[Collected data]
□ □ □

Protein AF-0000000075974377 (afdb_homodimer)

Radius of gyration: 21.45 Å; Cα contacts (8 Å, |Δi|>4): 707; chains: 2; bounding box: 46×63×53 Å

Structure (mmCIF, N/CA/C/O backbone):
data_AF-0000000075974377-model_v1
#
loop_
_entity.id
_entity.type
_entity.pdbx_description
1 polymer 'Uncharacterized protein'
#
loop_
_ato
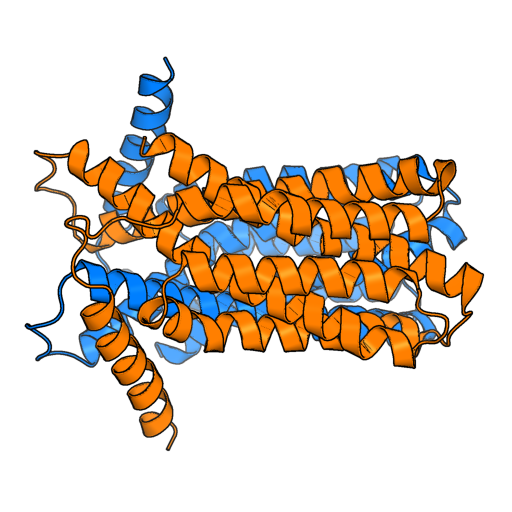m_site.group_PDB
_atom_site.id
_atom_site.type_symbol
_atom_site.label_atom_id
_atom_site.label_alt_id
_atom_site.label_comp_id
_atom_site.label_asym_id
_atom_site.label_entity_id
_atom_site.label_seq_id
_atom_site.pdbx_PDB_ins_code
_atom_site.Cartn_x
_atom_site.Cartn_y
_atom_site.Cartn_z
_atom_site.occupancy
_atom_site.B_iso_or_equiv
_atom_site.auth_seq_id
_atom_site.auth_comp_id
_atom_site.auth_asym_id
_atom_site.auth_atom_id
_atom_site.pdbx_PDB_model_num
ATOM 1 N N . MET A 1 1 ? -14.391 7.074 24.078 1 42.84 1 MET A N 1
ATOM 2 C CA . MET A 1 1 ? -15.211 7.301 22.891 1 42.84 1 MET A CA 1
ATOM 3 C C . MET A 1 1 ? -14.336 7.547 21.672 1 42.84 1 MET A C 1
ATOM 5 O O . MET A 1 1 ? -14.516 6.906 20.641 1 42.84 1 MET A O 1
ATOM 9 N N . LYS A 1 2 ? -13.18 8.43 21.875 1 57.5 2 LYS A N 1
ATOM 10 C CA . LYS A 1 2 ? -12.297 8.875 20.812 1 57.5 2 LYS A CA 1
ATOM 11 C C . LYS A 1 2 ? -11.367 7.758 20.344 1 57.5 2 LYS A C 1
ATOM 13 O O . LYS A 1 2 ? -11.211 7.523 19.156 1 57.5 2 LYS A O 1
ATOM 18 N N . ASP A 1 3 ? -11.227 6.82 21.312 1 75 3 ASP A N 1
ATOM 19 C CA . ASP A 1 3 ? -10.344 5.691 21.031 1 75 3 ASP A CA 1
ATOM 20 C C . ASP A 1 3 ? -11.047 4.633 20.188 1 75 3 ASP A C 1
ATOM 22 O O . ASP A 1 3 ? -10.453 4.039 19.297 1 75 3 ASP A O 1
ATOM 26 N N . TRP A 1 4 ? -12.383 4.582 20.453 1 85.25 4 TRP A N 1
ATOM 27 C CA . TRP A 1 4 ? -13.141 3.584 19.703 1 85.25 4 TRP A CA 1
ATOM 28 C C . TRP A 1 4 ? -13.266 3.986 18.234 1 85.25 4 TRP A C 1
ATOM 30 O O . TRP A 1 4 ? -13.25 3.133 17.344 1 85.25 4 TRP A O 1
ATOM 40 N N . LYS A 1 5 ? -13.367 5.238 17.984 1 88.94 5 LYS A N 1
ATOM 41 C CA . LYS A 1 5 ? -13.461 5.719 16.609 1 88.94 5 LYS A CA 1
ATOM 42 C C . LYS A 1 5 ? -12.164 5.465 15.852 1 88.94 5 LYS A C 1
ATOM 44 O O . LYS A 1 5 ? -12.188 5.129 14.664 1 88.94 5 LYS A O 1
ATOM 49 N N . VAL A 1 6 ? -11.125 5.598 16.594 1 89.69 6 VAL A N 1
ATOM 50 C CA . VAL A 1 6 ? -9.828 5.32 15.992 1 89.69 6 VAL A CA 1
ATOM 51 C C . VAL A 1 6 ? -9.727 3.838 15.641 1 89.69 6 VAL A C 1
ATOM 53 O O . VAL A 1 6 ? -9.328 3.48 14.531 1 89.69 6 VAL A O 1
ATOM 56 N N . LEU A 1 7 ? -10.172 3.016 16.531 1 92.31 7 LEU A N 1
ATOM 57 C CA . LEU A 1 7 ? -10.086 1.572 16.344 1 92.31 7 LEU A CA 1
ATOM 58 C C . LEU A 1 7 ? -10.969 1.125 15.18 1 92.31 7 LEU A C 1
ATOM 60 O O . LEU A 1 7 ? -10.555 0.297 14.367 1 92.31 7 LEU A O 1
ATOM 64 N N . VAL A 1 8 ? -12.164 1.637 15.117 1 94.81 8 VAL A N 1
ATOM 65 C CA . VAL A 1 8 ? -13.086 1.276 14.047 1 94.81 8 VAL A CA 1
ATOM 66 C C . VAL A 1 8 ? -12.547 1.763 12.703 1 94.81 8 VAL A C 1
ATOM 68 O O . VAL A 1 8 ? -12.664 1.067 11.695 1 94.81 8 VAL A O 1
ATOM 71 N N . THR A 1 9 ? -11.93 2.91 12.68 1 94.69 9 THR A N 1
ATOM 72 C CA . THR A 1 9 ? -11.352 3.473 11.461 1 94.69 9 THR A CA 1
ATOM 73 C C . THR A 1 9 ? -10.164 2.648 10.992 1 94.69 9 THR A C 1
ATOM 75 O O . THR A 1 9 ? -10.086 2.268 9.828 1 94.69 9 THR A O 1
ATOM 78 N N . VAL A 1 10 ? -9.297 2.32 11.891 1 94.56 10 VAL A N 1
ATOM 79 C CA . VAL A 1 10 ? -8.125 1.504 11.578 1 94.56 10 VAL A CA 1
ATOM 80 C C . VAL A 1 10 ? -8.578 0.106 11.156 1 94.56 10 VAL A C 1
ATOM 82 O O . VAL A 1 10 ? -8.008 -0.481 10.227 1 94.56 10 VAL A O 1
ATOM 85 N N . GLY A 1 11 ? -9.547 -0.398 11.812 1 96.38 11 GLY A N 1
ATOM 86 C CA . GLY A 1 11 ? -10.125 -1.682 11.445 1 96.38 11 GLY A CA 1
ATOM 87 C C . GLY A 1 11 ? -10.688 -1.697 10.039 1 96.38 11 GLY A C 1
ATOM 88 O O . GLY A 1 11 ? -10.539 -2.684 9.312 1 96.38 11 GLY A O 1
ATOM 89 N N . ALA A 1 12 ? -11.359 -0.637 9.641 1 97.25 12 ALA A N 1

□ □ □

YOUR GOAL ▸ Pictures aside, return all the entries above exactly.

TASK ANSWER ▸
Protein AF-0000000075974377 (afdb_homodimer)

Radius of gyration: 21.45 Å; Cα contacts (8 Å, |Δi|>4): 707; chains: 2; bounding box: 46×63×53 Å

Structure (mmCIF, N/CA/C/O backbone):
data_AF-0000000075974377-model_v1
#
loop_
_entity.id
_entity.type
_entity.pdbx_description
1 polymer 'Uncharacterized protein'
#
loop_
_ato
m_site.group_PDB
_atom_site.id
_atom_site.type_symbol
_atom_site.label_atom_id
_atom_site.label_alt_id
_atom_site.label_comp_id
_atom_site.label_asym_id
_atom_site.label_entity_id
_atom_site.label_seq_id
_atom_site.pdbx_PDB_ins_code
_atom_site.Cartn_x
_atom_site.Cartn_y
_atom_site.Cartn_z
_atom_site.occupancy
_atom_site.B_iso_or_equiv
_atom_site.auth_seq_id
_atom_site.auth_comp_id
_atom_site.auth_asym_id
_atom_site.auth_atom_id
_atom_site.pdbx_PDB_model_num
ATOM 1 N N . MET A 1 1 ? -14.391 7.074 24.078 1 42.84 1 MET A N 1
ATOM 2 C CA . MET A 1 1 ? -15.211 7.301 22.891 1 42.84 1 MET A CA 1
ATOM 3 C C . MET A 1 1 ? -14.336 7.547 21.672 1 42.84 1 MET A C 1
ATOM 5 O O . MET A 1 1 ? -14.516 6.906 20.641 1 42.84 1 MET A O 1
ATOM 9 N N . LYS A 1 2 ? -13.18 8.43 21.875 1 57.5 2 LYS A N 1
ATOM 10 C CA . LYS A 1 2 ? -12.297 8.875 20.812 1 57.5 2 LYS A CA 1
ATOM 11 C C . LYS A 1 2 ? -11.367 7.758 20.344 1 57.5 2 LYS A C 1
ATOM 13 O O . LYS A 1 2 ? -11.211 7.523 19.156 1 57.5 2 LYS A O 1
ATOM 18 N N . ASP A 1 3 ? -11.227 6.82 21.312 1 75 3 ASP A N 1
ATOM 19 C CA . ASP A 1 3 ? -10.344 5.691 21.031 1 75 3 ASP A CA 1
ATOM 20 C C . ASP A 1 3 ? -11.047 4.633 20.188 1 75 3 ASP A C 1
ATOM 22 O O . ASP A 1 3 ? -10.453 4.039 19.297 1 75 3 ASP A O 1
ATOM 26 N N . TRP A 1 4 ? -12.383 4.582 20.453 1 85.25 4 TRP A N 1
ATOM 27 C CA . TRP A 1 4 ? -13.141 3.584 19.703 1 85.25 4 TRP A CA 1
ATOM 28 C C . TRP A 1 4 ? -13.266 3.986 18.234 1 85.25 4 TRP A C 1
ATOM 30 O O . TRP A 1 4 ? -13.25 3.133 17.344 1 85.25 4 TRP A O 1
ATOM 40 N N . LYS A 1 5 ? -13.367 5.238 17.984 1 88.94 5 LYS A N 1
ATOM 41 C CA . LYS A 1 5 ? -13.461 5.719 16.609 1 88.94 5 LYS A CA 1
ATOM 42 C C . LYS A 1 5 ? -12.164 5.465 15.852 1 88.94 5 LYS A C 1
ATOM 44 O O . LYS A 1 5 ? -12.188 5.129 14.664 1 88.94 5 LYS A O 1
ATOM 49 N N . VAL A 1 6 ? -11.125 5.598 16.594 1 89.69 6 VAL A N 1
ATOM 50 C CA . VAL A 1 6 ? -9.828 5.32 15.992 1 89.69 6 VAL A CA 1
ATOM 51 C C . VAL A 1 6 ? -9.727 3.838 15.641 1 89.69 6 VAL A C 1
ATOM 53 O O . VAL A 1 6 ? -9.328 3.48 14.531 1 89.69 6 VAL A O 1
ATOM 56 N N . LEU A 1 7 ? -10.172 3.016 16.531 1 92.31 7 LEU A N 1
ATOM 57 C CA . LEU A 1 7 ? -10.086 1.572 16.344 1 92.31 7 LEU A CA 1
ATOM 58 C C . LEU A 1 7 ? -10.969 1.125 15.18 1 92.31 7 LEU A C 1
ATOM 60 O O . LEU A 1 7 ? -10.555 0.297 14.367 1 92.31 7 LEU A O 1
ATOM 64 N N . VAL A 1 8 ? -12.164 1.637 15.117 1 94.81 8 VAL A N 1
ATOM 65 C CA . VAL A 1 8 ? -13.086 1.276 14.047 1 94.81 8 VAL A CA 1
ATOM 66 C C . VAL A 1 8 ? -12.547 1.763 12.703 1 94.81 8 VAL A C 1
ATOM 68 O O . VAL A 1 8 ? -12.664 1.067 11.695 1 94.81 8 VAL A O 1
ATOM 71 N N . THR A 1 9 ? -11.93 2.91 12.68 1 94.69 9 THR A N 1
ATOM 72 C CA . THR A 1 9 ? -11.352 3.473 11.461 1 94.69 9 THR A CA 1
ATOM 73 C C . THR A 1 9 ? -10.164 2.648 10.992 1 94.69 9 THR A C 1
ATOM 75 O O . THR A 1 9 ? -10.086 2.268 9.828 1 94.69 9 THR A O 1
ATOM 78 N N . VAL A 1 10 ? -9.297 2.32 11.891 1 94.56 10 VAL A N 1
ATOM 79 C CA . VAL A 1 10 ? -8.125 1.504 11.578 1 94.56 10 VAL A CA 1
ATOM 80 C C . VAL A 1 10 ? -8.578 0.106 11.156 1 94.56 10 VAL A C 1
ATOM 82 O O . VAL A 1 10 ? -8.008 -0.481 10.227 1 94.56 10 VAL A O 1
ATOM 85 N N . GLY A 1 11 ? -9.547 -0.398 11.812 1 96.38 11 GLY A N 1
ATOM 86 C CA . GLY A 1 11 ? -10.125 -1.682 11.445 1 96.38 11 GLY A CA 1
ATOM 87 C C . GLY A 1 11 ? -10.688 -1.697 10.039 1 96.38 11 GLY A C 1
ATOM 88 O O . GLY A 1 11 ? -10.539 -2.684 9.312 1 96.38 11 GLY A O 1
ATOM 89 N N . ALA A 1 12 ? -11.359 -0.637 9.641 1 97.25 12 ALA A N 1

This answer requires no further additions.